Kepengurusan KLB Ditolak, Ishak Mekki Siap Rangkul yang Membelot Kecuali Khianat

0
Ketum Partai Demokrat AHY berjabat tangan dengan Ketua DPD Partai Demokrat Sumsel Ishak Mekki.

PALEMBANG, PE – Menteri Hukum dan Hak Asasi Manusia (Menkumham) Yasonna H Laoly mengumumkan status Partai Demokrat Kubu Moeldoko secara virtual hari ini, Rabu (31/3).

Dalam konferensi pers tersebut, Yasonna menegaskan, pemerintah menolak permohonan pengesahan hasil Kongres Luar Biasa (KLB) di Deliserdang yang diajukan oleh Partai Demokrat kubu Jenderal TNI (Purn) Moeldoko.

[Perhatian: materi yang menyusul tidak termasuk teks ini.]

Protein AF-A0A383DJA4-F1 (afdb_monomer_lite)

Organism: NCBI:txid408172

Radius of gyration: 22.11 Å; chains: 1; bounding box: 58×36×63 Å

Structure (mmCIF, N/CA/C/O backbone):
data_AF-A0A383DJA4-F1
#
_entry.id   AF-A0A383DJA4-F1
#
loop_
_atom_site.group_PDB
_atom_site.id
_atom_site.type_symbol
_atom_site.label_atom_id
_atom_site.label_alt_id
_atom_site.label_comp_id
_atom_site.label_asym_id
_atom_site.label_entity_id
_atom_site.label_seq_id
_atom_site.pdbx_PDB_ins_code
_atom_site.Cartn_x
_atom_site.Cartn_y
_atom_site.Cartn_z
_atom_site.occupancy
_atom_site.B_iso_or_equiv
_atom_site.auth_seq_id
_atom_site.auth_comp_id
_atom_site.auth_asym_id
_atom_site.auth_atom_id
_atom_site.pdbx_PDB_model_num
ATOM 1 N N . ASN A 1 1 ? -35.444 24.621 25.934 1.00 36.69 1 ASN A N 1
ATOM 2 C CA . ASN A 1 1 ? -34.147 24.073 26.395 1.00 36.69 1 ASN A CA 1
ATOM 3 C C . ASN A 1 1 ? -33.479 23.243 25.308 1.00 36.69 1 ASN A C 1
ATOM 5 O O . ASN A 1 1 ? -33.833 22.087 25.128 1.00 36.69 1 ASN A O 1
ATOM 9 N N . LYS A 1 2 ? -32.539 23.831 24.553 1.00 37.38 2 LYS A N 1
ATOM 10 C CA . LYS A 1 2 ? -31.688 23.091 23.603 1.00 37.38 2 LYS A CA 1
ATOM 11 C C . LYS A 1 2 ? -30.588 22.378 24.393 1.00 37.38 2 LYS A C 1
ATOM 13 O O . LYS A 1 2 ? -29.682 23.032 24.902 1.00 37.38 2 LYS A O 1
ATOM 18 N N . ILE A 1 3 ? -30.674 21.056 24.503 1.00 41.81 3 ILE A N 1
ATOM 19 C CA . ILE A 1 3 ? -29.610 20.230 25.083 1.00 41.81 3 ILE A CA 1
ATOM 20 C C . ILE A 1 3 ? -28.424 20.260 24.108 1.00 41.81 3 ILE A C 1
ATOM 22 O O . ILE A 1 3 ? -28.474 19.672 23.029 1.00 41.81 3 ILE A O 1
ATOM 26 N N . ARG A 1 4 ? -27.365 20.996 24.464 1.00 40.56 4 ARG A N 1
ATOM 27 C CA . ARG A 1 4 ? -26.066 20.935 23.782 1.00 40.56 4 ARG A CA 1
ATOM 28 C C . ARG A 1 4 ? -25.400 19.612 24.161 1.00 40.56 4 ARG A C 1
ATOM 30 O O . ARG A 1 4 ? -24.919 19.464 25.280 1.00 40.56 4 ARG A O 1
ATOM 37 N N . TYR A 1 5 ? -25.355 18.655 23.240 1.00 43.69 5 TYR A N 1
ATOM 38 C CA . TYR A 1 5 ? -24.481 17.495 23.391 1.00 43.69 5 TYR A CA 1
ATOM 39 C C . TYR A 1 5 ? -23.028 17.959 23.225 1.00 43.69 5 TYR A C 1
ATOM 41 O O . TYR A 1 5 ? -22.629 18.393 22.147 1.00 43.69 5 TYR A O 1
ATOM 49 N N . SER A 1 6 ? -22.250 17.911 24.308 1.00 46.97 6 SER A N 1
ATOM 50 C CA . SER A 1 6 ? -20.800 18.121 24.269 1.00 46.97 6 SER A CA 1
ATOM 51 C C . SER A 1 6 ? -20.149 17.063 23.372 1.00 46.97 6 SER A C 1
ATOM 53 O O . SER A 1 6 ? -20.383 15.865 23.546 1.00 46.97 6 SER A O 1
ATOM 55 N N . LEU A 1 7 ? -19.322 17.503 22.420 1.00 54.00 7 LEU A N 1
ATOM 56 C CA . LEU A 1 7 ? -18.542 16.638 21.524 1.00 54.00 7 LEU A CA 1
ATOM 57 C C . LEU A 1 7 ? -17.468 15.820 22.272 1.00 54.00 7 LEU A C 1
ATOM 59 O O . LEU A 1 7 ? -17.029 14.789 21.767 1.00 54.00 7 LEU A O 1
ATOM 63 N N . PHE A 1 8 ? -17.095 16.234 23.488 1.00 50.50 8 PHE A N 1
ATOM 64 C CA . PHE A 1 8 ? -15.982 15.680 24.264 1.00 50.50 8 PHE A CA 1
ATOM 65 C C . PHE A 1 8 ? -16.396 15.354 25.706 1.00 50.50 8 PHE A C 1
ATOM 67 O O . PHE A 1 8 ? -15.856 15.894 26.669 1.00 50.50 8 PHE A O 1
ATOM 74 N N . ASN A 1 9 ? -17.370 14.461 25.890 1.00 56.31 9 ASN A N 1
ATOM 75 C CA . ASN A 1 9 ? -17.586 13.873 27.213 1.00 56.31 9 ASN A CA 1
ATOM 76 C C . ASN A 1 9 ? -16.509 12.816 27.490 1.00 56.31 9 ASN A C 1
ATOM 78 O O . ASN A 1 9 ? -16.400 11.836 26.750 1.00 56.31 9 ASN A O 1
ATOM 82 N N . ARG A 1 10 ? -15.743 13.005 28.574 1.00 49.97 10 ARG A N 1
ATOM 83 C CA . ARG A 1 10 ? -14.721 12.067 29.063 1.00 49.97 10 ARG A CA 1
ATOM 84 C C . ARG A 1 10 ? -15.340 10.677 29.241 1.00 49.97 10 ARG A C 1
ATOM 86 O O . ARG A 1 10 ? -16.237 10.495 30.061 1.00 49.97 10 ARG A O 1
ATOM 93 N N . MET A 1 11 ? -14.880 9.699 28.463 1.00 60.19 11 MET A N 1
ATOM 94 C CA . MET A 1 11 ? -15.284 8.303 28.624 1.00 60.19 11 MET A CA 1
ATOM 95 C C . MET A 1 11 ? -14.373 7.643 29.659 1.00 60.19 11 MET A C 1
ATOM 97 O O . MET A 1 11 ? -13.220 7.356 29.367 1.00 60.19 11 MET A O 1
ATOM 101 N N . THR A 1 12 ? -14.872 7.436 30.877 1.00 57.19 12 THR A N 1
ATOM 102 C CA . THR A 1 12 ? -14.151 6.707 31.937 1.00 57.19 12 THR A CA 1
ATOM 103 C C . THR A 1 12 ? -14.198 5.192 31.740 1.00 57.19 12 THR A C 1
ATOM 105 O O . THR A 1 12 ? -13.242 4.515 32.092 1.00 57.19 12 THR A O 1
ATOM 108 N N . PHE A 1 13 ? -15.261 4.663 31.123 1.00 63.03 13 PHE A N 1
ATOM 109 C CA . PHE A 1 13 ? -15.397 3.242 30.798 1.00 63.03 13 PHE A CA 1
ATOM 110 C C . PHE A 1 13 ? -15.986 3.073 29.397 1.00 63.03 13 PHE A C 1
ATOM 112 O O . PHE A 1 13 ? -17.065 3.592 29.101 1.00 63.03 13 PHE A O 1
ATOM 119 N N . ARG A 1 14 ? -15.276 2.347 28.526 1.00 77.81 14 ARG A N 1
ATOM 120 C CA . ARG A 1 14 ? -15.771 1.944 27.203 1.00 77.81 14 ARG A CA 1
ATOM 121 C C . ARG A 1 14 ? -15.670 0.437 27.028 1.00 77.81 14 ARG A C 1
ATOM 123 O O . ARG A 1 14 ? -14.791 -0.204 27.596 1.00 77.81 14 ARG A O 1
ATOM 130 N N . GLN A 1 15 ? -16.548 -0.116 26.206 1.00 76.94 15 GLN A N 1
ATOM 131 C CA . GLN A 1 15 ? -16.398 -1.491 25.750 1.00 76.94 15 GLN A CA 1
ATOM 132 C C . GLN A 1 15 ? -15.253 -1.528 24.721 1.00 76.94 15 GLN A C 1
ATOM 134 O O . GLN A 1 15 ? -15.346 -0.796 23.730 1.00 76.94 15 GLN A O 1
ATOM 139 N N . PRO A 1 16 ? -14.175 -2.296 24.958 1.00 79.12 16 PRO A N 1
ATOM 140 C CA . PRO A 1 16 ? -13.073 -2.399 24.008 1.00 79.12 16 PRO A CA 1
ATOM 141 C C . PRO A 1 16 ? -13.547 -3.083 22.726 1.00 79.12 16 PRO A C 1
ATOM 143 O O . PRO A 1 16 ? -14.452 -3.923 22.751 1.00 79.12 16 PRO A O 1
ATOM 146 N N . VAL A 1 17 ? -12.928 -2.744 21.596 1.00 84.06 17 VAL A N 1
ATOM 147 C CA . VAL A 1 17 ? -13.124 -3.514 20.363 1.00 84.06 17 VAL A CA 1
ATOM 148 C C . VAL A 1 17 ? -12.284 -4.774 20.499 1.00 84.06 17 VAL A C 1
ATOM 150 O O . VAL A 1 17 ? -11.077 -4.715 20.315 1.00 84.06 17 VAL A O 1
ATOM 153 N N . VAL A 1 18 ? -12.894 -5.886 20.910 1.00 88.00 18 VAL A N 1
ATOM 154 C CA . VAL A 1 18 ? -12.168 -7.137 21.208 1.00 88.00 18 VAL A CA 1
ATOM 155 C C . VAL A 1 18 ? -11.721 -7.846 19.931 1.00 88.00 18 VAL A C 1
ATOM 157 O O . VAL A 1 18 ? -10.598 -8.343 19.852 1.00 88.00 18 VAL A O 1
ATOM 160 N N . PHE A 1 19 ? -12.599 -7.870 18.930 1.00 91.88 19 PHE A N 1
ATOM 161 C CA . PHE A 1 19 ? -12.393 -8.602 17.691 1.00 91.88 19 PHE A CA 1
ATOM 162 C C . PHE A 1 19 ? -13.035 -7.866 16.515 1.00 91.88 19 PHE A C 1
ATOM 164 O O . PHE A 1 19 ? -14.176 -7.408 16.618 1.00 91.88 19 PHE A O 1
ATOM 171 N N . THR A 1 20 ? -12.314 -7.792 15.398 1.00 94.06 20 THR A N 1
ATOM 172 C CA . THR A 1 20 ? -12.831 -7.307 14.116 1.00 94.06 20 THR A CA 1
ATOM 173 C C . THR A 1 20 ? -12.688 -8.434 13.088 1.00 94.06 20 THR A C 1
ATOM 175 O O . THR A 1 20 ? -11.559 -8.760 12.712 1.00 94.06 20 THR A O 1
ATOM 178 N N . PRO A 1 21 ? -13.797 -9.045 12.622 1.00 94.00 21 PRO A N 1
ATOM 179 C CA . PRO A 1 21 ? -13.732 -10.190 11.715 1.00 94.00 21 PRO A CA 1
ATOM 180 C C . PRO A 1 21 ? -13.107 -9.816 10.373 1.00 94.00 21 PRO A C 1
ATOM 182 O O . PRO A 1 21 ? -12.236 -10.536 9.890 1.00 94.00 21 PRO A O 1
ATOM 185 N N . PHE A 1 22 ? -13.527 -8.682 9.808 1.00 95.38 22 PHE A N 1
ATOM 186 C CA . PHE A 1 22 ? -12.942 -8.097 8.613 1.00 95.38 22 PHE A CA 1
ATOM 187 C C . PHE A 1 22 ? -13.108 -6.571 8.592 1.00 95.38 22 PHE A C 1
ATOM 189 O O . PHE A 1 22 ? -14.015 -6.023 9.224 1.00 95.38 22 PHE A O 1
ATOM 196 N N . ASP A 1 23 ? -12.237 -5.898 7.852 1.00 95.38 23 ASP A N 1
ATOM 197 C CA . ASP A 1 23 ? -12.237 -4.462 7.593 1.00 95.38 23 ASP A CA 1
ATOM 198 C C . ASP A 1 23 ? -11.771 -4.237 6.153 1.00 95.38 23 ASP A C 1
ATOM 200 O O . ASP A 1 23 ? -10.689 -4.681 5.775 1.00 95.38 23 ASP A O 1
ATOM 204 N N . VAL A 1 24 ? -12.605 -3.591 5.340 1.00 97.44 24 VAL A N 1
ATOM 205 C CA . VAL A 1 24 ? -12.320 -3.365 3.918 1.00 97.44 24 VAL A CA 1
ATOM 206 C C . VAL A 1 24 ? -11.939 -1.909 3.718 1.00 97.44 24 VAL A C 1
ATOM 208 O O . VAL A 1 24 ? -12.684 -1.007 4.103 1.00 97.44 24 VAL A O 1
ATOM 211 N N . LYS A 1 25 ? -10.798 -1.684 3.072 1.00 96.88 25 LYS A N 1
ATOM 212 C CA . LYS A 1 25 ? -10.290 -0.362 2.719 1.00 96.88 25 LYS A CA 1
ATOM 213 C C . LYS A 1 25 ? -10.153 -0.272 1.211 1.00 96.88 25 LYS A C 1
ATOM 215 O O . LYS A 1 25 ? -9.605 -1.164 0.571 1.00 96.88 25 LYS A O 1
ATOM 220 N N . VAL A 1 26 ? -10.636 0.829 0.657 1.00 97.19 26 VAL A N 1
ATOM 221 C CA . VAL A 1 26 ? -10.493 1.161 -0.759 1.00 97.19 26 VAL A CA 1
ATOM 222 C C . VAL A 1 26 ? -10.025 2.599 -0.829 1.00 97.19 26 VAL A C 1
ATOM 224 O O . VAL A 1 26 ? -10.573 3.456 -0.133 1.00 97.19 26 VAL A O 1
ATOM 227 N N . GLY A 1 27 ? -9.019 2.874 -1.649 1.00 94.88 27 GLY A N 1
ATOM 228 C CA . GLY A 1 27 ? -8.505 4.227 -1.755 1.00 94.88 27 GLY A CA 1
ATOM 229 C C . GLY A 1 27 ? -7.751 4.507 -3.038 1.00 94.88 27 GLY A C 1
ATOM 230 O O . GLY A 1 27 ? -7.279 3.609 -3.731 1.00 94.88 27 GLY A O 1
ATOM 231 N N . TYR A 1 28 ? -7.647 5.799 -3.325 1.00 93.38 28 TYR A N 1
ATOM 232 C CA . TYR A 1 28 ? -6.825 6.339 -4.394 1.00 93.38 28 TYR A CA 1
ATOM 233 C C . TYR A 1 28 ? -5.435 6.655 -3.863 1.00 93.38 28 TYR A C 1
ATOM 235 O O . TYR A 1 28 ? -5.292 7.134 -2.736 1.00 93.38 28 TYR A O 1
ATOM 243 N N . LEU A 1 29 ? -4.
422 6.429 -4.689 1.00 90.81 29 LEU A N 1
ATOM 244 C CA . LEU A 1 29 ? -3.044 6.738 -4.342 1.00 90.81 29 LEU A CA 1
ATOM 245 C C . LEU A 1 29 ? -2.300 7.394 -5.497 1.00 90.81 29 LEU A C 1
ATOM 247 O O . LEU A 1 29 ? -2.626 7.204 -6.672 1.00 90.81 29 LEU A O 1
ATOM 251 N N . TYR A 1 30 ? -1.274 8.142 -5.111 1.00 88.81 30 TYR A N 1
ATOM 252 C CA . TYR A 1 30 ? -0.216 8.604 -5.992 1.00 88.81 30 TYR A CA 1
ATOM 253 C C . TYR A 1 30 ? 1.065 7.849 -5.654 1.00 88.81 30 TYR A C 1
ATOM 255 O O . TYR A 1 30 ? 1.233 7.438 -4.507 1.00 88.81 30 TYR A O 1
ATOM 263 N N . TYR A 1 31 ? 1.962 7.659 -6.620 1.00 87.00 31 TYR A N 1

“Dari hasil pemeriksaan dan atau verifikasi terhadap seluruh kelengkapan dokumen fisik sebagaimana yang dipersyaratkan masih terdapat beberapa kelengkapan yang belum dipenuhi, di antaranya, perwakilan DPD, DPC, tidak disertai mandat dari Ketua DPD, DPC. Dengan demikian pemerintah menyatakan bahwa permohonan pengesahan hasil Kongres Luar Biasa di Deliserdang Sumatera Utara tanggal 5 Maret 2021 ditolak,” tegas Yasonna.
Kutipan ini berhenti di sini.